* EXCERPTED RECORDS:
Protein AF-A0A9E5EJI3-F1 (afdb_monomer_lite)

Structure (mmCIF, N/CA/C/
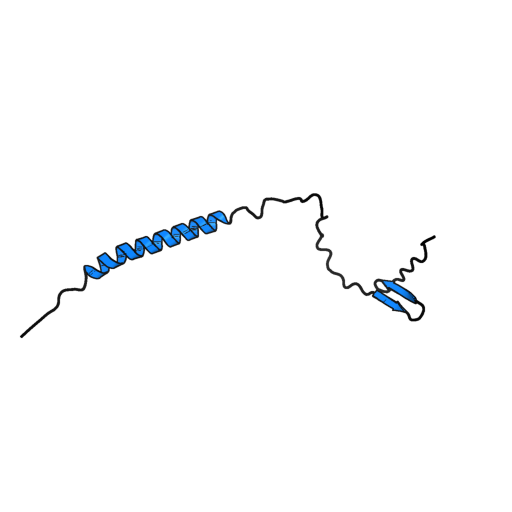O backbone):
data_AF-A0A9E5EJI3-F1
#
_entry.id   AF-A0A9E5EJI3-F1
#
loop_
_atom_site.group_PDB
_atom_site.id
_atom_site.type_symbol
_atom_site.label_atom_id
_atom_site.label_alt_id
_atom_site.label_comp_id
_atom_site.label_asym_id
_atom_site.label_entity_id
_atom_site.label_seq_id
_atom_site.pdbx_PDB_ins_code
_atom_site.Cartn_x
_atom_site.Cartn_y
_atom_site.Cartn_z
_atom_site.occupancy
_atom_site.B_iso_or_equiv
_atom_site.auth_seq_id
_atom_site.auth_comp_id
_atom_site.auth_asym_id
_atom_site.auth_atom_id
_atom_site.pdbx_PDB_model_num
ATOM 1 N N . MET A 1 1 ? 37.859 -25.412 -42.688 1.00 63.53 1 MET A N 1
ATOM 2 C CA . MET A 1 1 ? 38.199 -25.100 -41.280 1.00 63.53 1 MET A CA 1
ATOM 3 C C . MET A 1 1 ? 37.958 -23.622 -41.036 1.00 63.53 1 MET A C 1
ATOM 5 O O . MET A 1 1 ? 38.106 -22.857 -41.976 1.00 63.53 1 MET A O 1
ATOM 9 N N . ALA A 1 2 ? 37.652 -23.293 -39.778 1.00 54.12 2 ALA A N 1
ATOM 10 C CA . ALA A 1 2 ? 37.468 -21.963 -39.191 1.00 54.12 2 ALA A CA 1
ATOM 11 C C . ALA A 1 2 ? 36.092 -21.311 -39.403 1.00 54.12 2 ALA A C 1
ATOM 13 O O . ALA A 1 2 ? 35.858 -20.564 -40.347 1.00 54.12 2 ALA A O 1
ATOM 14 N N . GLY A 1 3 ? 35.199 -21.594 -38.450 1.00 68.12 3 GLY A N 1
ATOM 15 C CA . GLY A 1 3 ? 34.240 -20.607 -37.972 1.00 68.12 3 GLY A CA 1
ATOM 16 C C . GLY A 1 3 ? 34.902 -19.647 -36.973 1.00 68.12 3 GLY A C 1
ATOM 17 O O . GLY A 1 3 ? 35.932 -19.963 -36.379 1.00 68.12 3 GLY A O 1
ATOM 18 N N . GLY A 1 4 ? 34.277 -18.489 -36.803 1.00 56.09 4 GLY A N 1
ATOM 19 C CA . GLY A 1 4 ? 34.583 -17.441 -35.826 1.00 56.09 4 GLY A CA 1
ATOM 20 C C . GLY A 1 4 ? 33.765 -16.223 -36.255 1.00 56.09 4 GLY A C 1
ATOM 21 O O . GLY A 1 4 ? 33.953 -15.734 -37.358 1.00 56.09 4 GLY A O 1
ATOM 22 N N . GLY A 1 5 ? 32.713 -15.801 -35.562 1.00 58.25 5 GLY A N 1
ATOM 23 C CA . GLY A 1 5 ? 32.628 -15.545 -34.128 1.00 58.25 5 GLY A CA 1
ATOM 24 C C . GLY A 1 5 ? 32.455 -14.031 -33.997 1.00 58.25 5 GLY A C 1
ATOM 25 O O . GLY A 1 5 ? 33.442 -13.314 -33.905 1.00 58.25 5 GLY A O 1
ATOM 26 N N . GLY A 1 6 ? 31.216 -13.548 -34.115 1.00 53.56 6 GLY A N 1
ATOM 27 C CA . GLY A 1 6 ? 30.909 -12.120 -34.236 1.00 53.56 6 GLY A CA 1
ATOM 28 C C . GLY A 1 6 ? 29.464 -11.809 -33.859 1.00 53.56 6 GLY A C 1
ATOM 29 O O . GLY A 1 6 ? 28.702 -11.305 -34.672 1.00 53.56 6 GLY A O 1
ATOM 30 N N . GLY A 1 7 ? 29.072 -12.168 -32.640 1.00 59.94 7 GLY A N 1
ATOM 31 C CA . GLY A 1 7 ? 27.809 -11.765 -32.029 1.00 59.94 7 GLY A CA 1
ATOM 32 C C . GLY A 1 7 ? 28.080 -11.557 -30.549 1.00 59.94 7 GLY A C 1
ATOM 33 O O . GLY A 1 7 ? 28.435 -12.512 -29.866 1.00 59.94 7 GLY A O 1
ATOM 34 N N . GLY A 1 8 ? 28.029 -10.317 -30.066 1.00 61.53 8 GLY A N 1
ATOM 35 C CA . GLY A 1 8 ? 28.386 -10.073 -28.669 1.00 61.53 8 GLY A CA 1
ATOM 36 C C . GLY A 1 8 ? 28.195 -8.666 -28.126 1.00 61.53 8 GLY A C 1
ATOM 37 O O . GLY A 1 8 ? 28.170 -8.530 -26.916 1.00 61.53 8 GLY A O 1
ATOM 38 N N . 
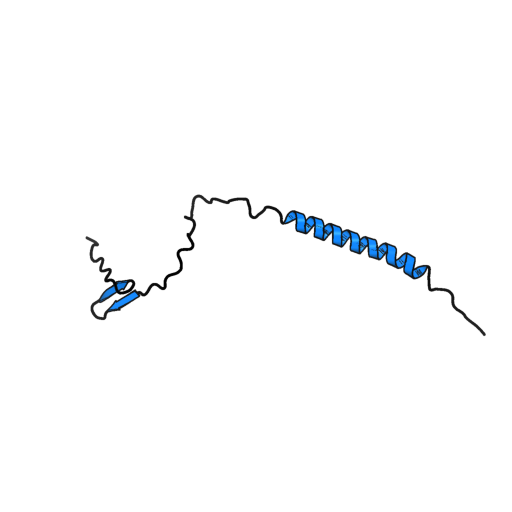GLU A 1 9 ? 28.021 -7.628 -28.950 1.00 61.62 9 GLU A N 1
ATOM 39 C CA . GLU A 1 9 ? 27.922 -6.254 -28.412 1.00 61.62 9 GLU A CA 1
ATOM 40 C C . GLU A 1 9 ? 26.605 -5.545 -28.775 1.00 61.62 9 GLU A C 1
ATOM 42 O O . GLU A 1 9 ? 25.991 -4.914 -27.918 1.00 61.62 9 GLU A O 1
ATOM 47 N N . GLY A 1 10 ? 26.089 -5.714 -29.998 1.00 61.69 10 GLY A N 1
ATOM 48 C CA . GLY A 1 10 ? 24.812 -5.105 -30.416 1.00 61.69 10 GLY A CA 1
ATOM 49 C C . GLY A 1 10 ? 23.554 -5.798 -29.873 1.00 61.69 10 GLY A C 1
ATOM 50 O O . GLY A 1 10 ? 22.522 -5.155 -29.695 1.00 61.69 10 GLY A O 1
ATOM 51 N N . GLU A 1 11 ? 23.635 -7.097 -29.571 1.00 63.84 11 GLU A N 1
ATOM 52 C CA . GLU A 1 11 ? 22.493 -7.885 -29.084 1.00 63.84 11 GLU A CA 1
ATOM 53 C C . GLU A 1 11 ? 22.136 -7.540 -27.627 1.00 63.84 11 GLU A C 1
ATOM 55 O O . GLU A 1 11 ? 20.961 -7.385 -27.301 1.00 63.84 11 GLU A O 1
ATOM 60 N N . PHE A 1 12 ? 23.139 -7.302 -26.771 1.00 63.91 12 PHE A N 1
ATOM 61 C CA . PHE A 1 12 ? 22.919 -6.884 -25.381 1.00 63.91 12 PHE A CA 1
ATOM 62 C C . PHE A 1 12 ? 22.336 -5.467 -25.285 1.00 63.91 12 PHE A C 1
ATOM 64 O O . PHE A 1 12 ? 21.434 -5.230 -24.485 1.00 63.91 12 PHE A O 1
ATOM 71 N N . GLY A 1 13 ? 22.787 -4.527 -26.126 1.00 64.62 13 GLY A N 1
ATOM 72 C CA . GLY A 1 13 ? 22.236 -3.165 -26.167 1.00 64.62 13 GLY A CA 1
ATOM 73 C C . GLY A 1 13 ? 20.768 -3.124 -26.608 1.00 64.62 13 GLY A C 1
ATOM 74 O O . GLY A 1 13 ? 19.966 -2.391 -26.025 1.00 64.62 13 GLY A O 1
ATOM 75 N N . LEU A 1 14 ? 20.395 -3.968 -27.579 1.00 66.00 14 LEU A N 1
ATOM 76 C CA . LEU A 1 14 ? 19.007 -4.117 -28.026 1.00 66.00 14 LEU A CA 1
ATOM 77 C C . LEU A 1 14 ? 18.131 -4.844 -26.989 1.00 66.00 14 LEU A C 1
ATOM 79 O O . LEU A 1 14 ? 16.929 -4.607 -26.959 1.00 66.00 14 LEU A O 1
ATOM 83 N N . GLN A 1 15 ? 18.710 -5.688 -26.125 1.00 69.56 15 GLN A N 1
ATOM 84 C CA . GLN A 1 15 ? 17.994 -6.373 -25.038 1.00 69.56 15 GLN A CA 1
ATOM 85 C C . GLN A 1 15 ? 17.787 -5.495 -23.792 1.00 69.56 15 GLN A C 1
ATOM 87 O O . GLN A 1 15 ? 16.780 -5.652 -23.103 1.00 69.56 15 GLN A O 1
ATOM 92 N N . ILE A 1 16 ? 18.684 -4.547 -23.502 1.00 72.19 16 ILE A N 1
ATOM 93 C CA . ILE A 1 16 ? 18.561 -3.663 -22.327 1.00 72.19 16 ILE A CA 1
ATOM 94 C C . ILE A 1 16 ? 17.455 -2.614 -22.516 1.00 72.19 16 IL
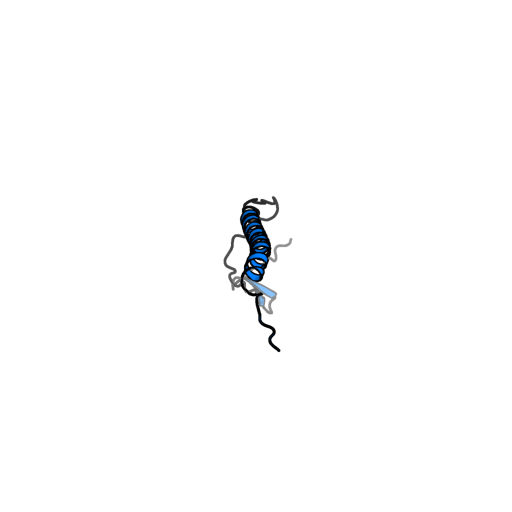E A C 1
ATOM 96 O O . ILE A 1 16 ? 16.730 -2.328 -21.563 1.00 72.19 16 ILE A O 1
ATOM 100 N N . ALA A 1 17 ? 17.288 -2.061 -23.723 1.00 78.94 17 ALA A N 1
ATOM 101 C CA . ALA A 1 17 ? 16.270 -1.037 -23.985 1.00 78.94 17 ALA A CA 1
ATOM 102 C C . ALA A 1 17 ? 14.827 -1.507 -23.661 1.00 78.94 17 ALA A C 1
ATOM 104 O O . ALA A 1 17 ? 14.129 -0.790 -22.943 1.00 78.94 17 ALA A O 1
ATOM 105 N N . PRO A 1 18 ? 14.391 -2.721 -24.056 1.00 82.69 18 PRO A N 1
ATOM 106 C CA . PRO A 1 18 ? 13.113 -3.293 -23.626 1.00 82.69 18 PRO A CA 1
ATOM 107 C C . PRO A 1 18 ? 13.016 -3.549 -22.114 1.00 82.69 18 PRO A C 1
ATOM 109 O O . PRO A 1 18 ? 11.941 -3.420 -21.535 1.00 82.69 18 PRO A O 1
ATOM 112 N N . MET A 1 19 ? 14.117 -3.920 -21.451 1.00 88.75 19 MET A N 1
ATOM 113 C CA . MET A 1 19 ? 14.107 -4.222 -20.012 1.00 88.75 19 MET A CA 1
ATOM 114 C C . MET A 1 19 ? 13.994 -2.961 -19.148 1.00 88.75 19 MET A C 1
ATOM 116 O O . MET A 1 19 ? 13.280 -2.968 -18.142 1.00 88.75 19 MET A O 1
ATOM 120 N N . LEU A 1 20 ? 14.664 -1.874 -19.546 1.00 89.44 20 LEU A N 1
ATOM 121 C CA . LEU A 1 20 ? 14.578 -0.582 -18.864 1.00 89.44 20 LEU A CA 1
ATOM 122 C C . LEU A 1 20 ? 13.155 -0.023 -18.931 1.00 89.44 20 LEU A C 1
ATOM 124 O O . LEU A 1 20 ? 12.672 0.490 -17.927 1.00 89.44 20 LEU A O 1
ATOM 128 N N . ASP A 1 21 ? 12.468 -0.186 -20.063 1.00 87.88 21 ASP A N 1
ATOM 129 C CA . ASP A 1 21 ? 11.076 0.242 -20.240 1.00 87.88 21 ASP A CA 1
ATOM 130 C C . ASP A 1 21 ? 10.131 -0.4
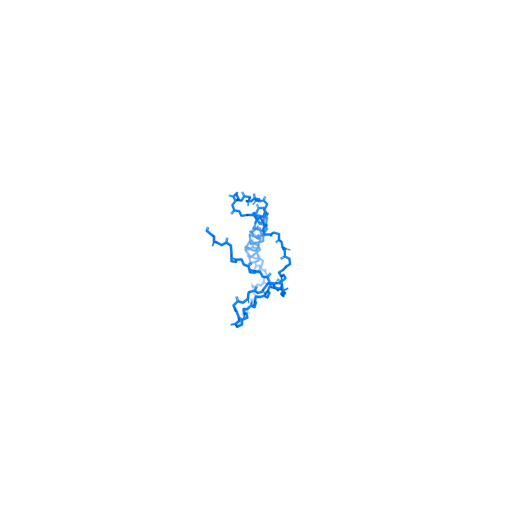52 -19.237 1.00 87.88 21 ASP A C 1
ATOM 132 O O . ASP A 1 21 ? 9.417 0.204 -18.477 1.00 87.88 21 ASP A O 1
ATOM 136 N N . VAL A 1 22 ? 10.226 -1.782 -19.105 1.00 91.38 22 VAL A N 1
ATOM 137 C CA . VAL A 1 22 ? 9.433 -2.548 -18.122 1.00 91.38 22 VAL A CA 1
ATOM 138 C C . VAL A 1 22 ? 9.752 -2.124 -16.684 1.00 91.38 22 VAL A C 1
ATOM 140 O O . VAL A 1 22 ? 8.841 -1.920 -15.880 1.00 91.38 22 VAL A O 1
ATOM 143 N N . MET A 1 23 ? 11.032 -1.955 -16.346 1.00 90.88 23 MET A N 1
ATOM 144 C CA . MET A 1 23 ? 11.447 -1.487 -15.018 1.00 90.88 23 MET A CA 1
ATOM 145 C C . MET A 1 23 ? 10.941 -0.066 -14.728 1.00 90.88 23 MET A C 1
ATOM 147 O O . MET A 1 23 ? 10.480 0.209 -13.620 1.00 90.88 23 MET A O 1
ATOM 151 N N . PHE A 1 24 ? 10.981 0.831 -15.713 1.00 91.88 24 PHE A N 1
ATOM 152 C CA . PHE A 1 24 ? 10.524 2.213 -15.579 1.00 91.88 24 PHE A CA 1
ATOM 153 C C . PHE A 1 24 ? 9.013 2.293 -15.339 1.00 91.88 24 PHE A C 1
ATOM 155 O O . PHE A 1 24 ? 8.571 3.004 -14.431 1.00 91.88 24 PHE A O 1
ATOM 162 N N . VAL A 1 25 ? 8.225 1.500 -16.070 1.00 92.75 25 VAL A N 1
ATOM 163 C CA . VAL A 1 25 ? 6.776 1.383 -15.851 1.00 92.75 25 VAL A CA 1
ATOM 164 C C . VAL A 1 25 ? 6.470 0.851 -14.448 1.00 92.75 25 VAL A C 1
ATOM 166 O O . VAL A 1 25 ? 5.585 1.383 -13.776 1.00 92.75 25 VAL A O 1
ATOM 169 N N . LEU A 1 26 ? 7.223 -0.141 -13.958 1.00 92.62 26 LEU A N 1
ATOM 170 C CA . LEU A 1 26 ? 7.056 -0.664 -12.596 1.00 92.62 26 LEU A CA 1
ATOM 171 C C . LEU A 1 26 ? 7.387 0.385 -11.525 1.00 92.62 26 LEU A C 1
ATOM 173 O O . LEU A 1 26 ? 6.630 0.537 -10.567 1.00 92.62 26 LEU A O 1
ATOM 177 N N . LEU A 1 27 ? 8.474 1.143 -11.686 1.00 92.62 27 LEU A N 1
ATOM 178 C CA . LEU A 1 27 ? 8.836 2.219 -10.756 1.00 92.62 27 LEU A CA 1
ATOM 179 C C . LEU A 1 27 ? 7.779 3.332 -10.733 1.00 92.62 27 LEU A C 1
ATOM 181 O O . LEU A 1 27 ? 7.387 3.785 -9.656 1.00 92.62 27 LEU A O 1
ATOM 185 N N . MET A 1 28 ? 7.268 3.736 -11.900 1.00 91.38 28 MET A N 1
ATOM 186 C CA . MET A 1 28 ? 6.179 4.710 -12.001 1.00 91.38 28 MET A CA 1
ATOM 187 C C . MET A 1 28 ? 4.894 4.183 -11.349 1.00 91.38 28 MET A C 1
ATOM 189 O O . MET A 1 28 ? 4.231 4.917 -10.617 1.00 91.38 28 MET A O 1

* REQUIREMENT:
Copy needed, without pictures: the lines of the listing above from the line containing "ATOM 27 C CA" up to and including the line containing "ATOM 48 C CA", set down exactly.

* TASK SOLUTION:
ATOM 27 C CA . GLY A 1 6 ? 30.909 -12.120 -34.236 1.00 53.56 6 GLY A CA 1
ATOM 28 C C . GLY A 1 6 ? 29.464 -11.809 -33.859 1.00 53.56 6 GLY A C 1
ATOM 29 O O . GLY A 1 6 ? 28.702 -11.305 -34.672 1.00 53.56 6 GLY A O 1
ATOM 30 N N . GLY A 1 7 ? 29.072 -12.168 -32.640 1.00 59.94 7 GLY A N 1
ATOM 31 C CA . GLY A 1 7 ? 27.809 -11.765 -32.029 1.00 59.94 7 GLY A CA 1
ATOM 32 C C . GLY A 1 7 ? 28.080 -11.557 -30.549 1.00 59.94 7 GLY A C 1
ATOM 33 O O . GLY A 1 7 ? 28.435 -12.512 -29.866 1.00 59.94 7 GLY A O 1
ATOM 34 N N . GLY A 1 8 ? 28.029 -10.317 -30.066 1.00 61.53 8 GLY A N 1
ATOM 35 C CA . GLY A 1 8 ? 28.386 -10.073 -28.669 1.00 61.53 8 GLY A CA 1
ATOM 36 C C . GLY A 1 8 ? 28.195 -8.666 -28.126 1.00 61.53 8 GLY A C 1
ATOM 37 O O . GLY A 1 8 ? 28.170 -8.530 -26.916 1.00 61.53 8 GLY A O 1
ATOM 38 N N . 
GLU A 1 9 ? 28.021 -7.628 -28.950 1.00 61.62 9 GLU A N 1
ATOM 39 C CA . GLU A 1 9 ? 27.922 -6.254 -28.412 1.00 61.62 9 GLU A CA 1
ATOM 40 C C . GLU A 1 9 ? 26.605 -5.545 -28.775 1.00 61.62 9 GLU A C 1
ATOM 42 O O . GLU A 1 9 ? 25.991 -4.914 -27.918 1.00 61.62 9 GLU A O 1
ATOM 47 N N . GLY A 1 10 ? 26.089 -5.714 -29.998 1.00 61.69 10 GLY A N 1
ATOM 48 C CA . GLY A 1 10 ? 24.812 -5.105 -30.416 1.00 61.69 10 GLY A CA 1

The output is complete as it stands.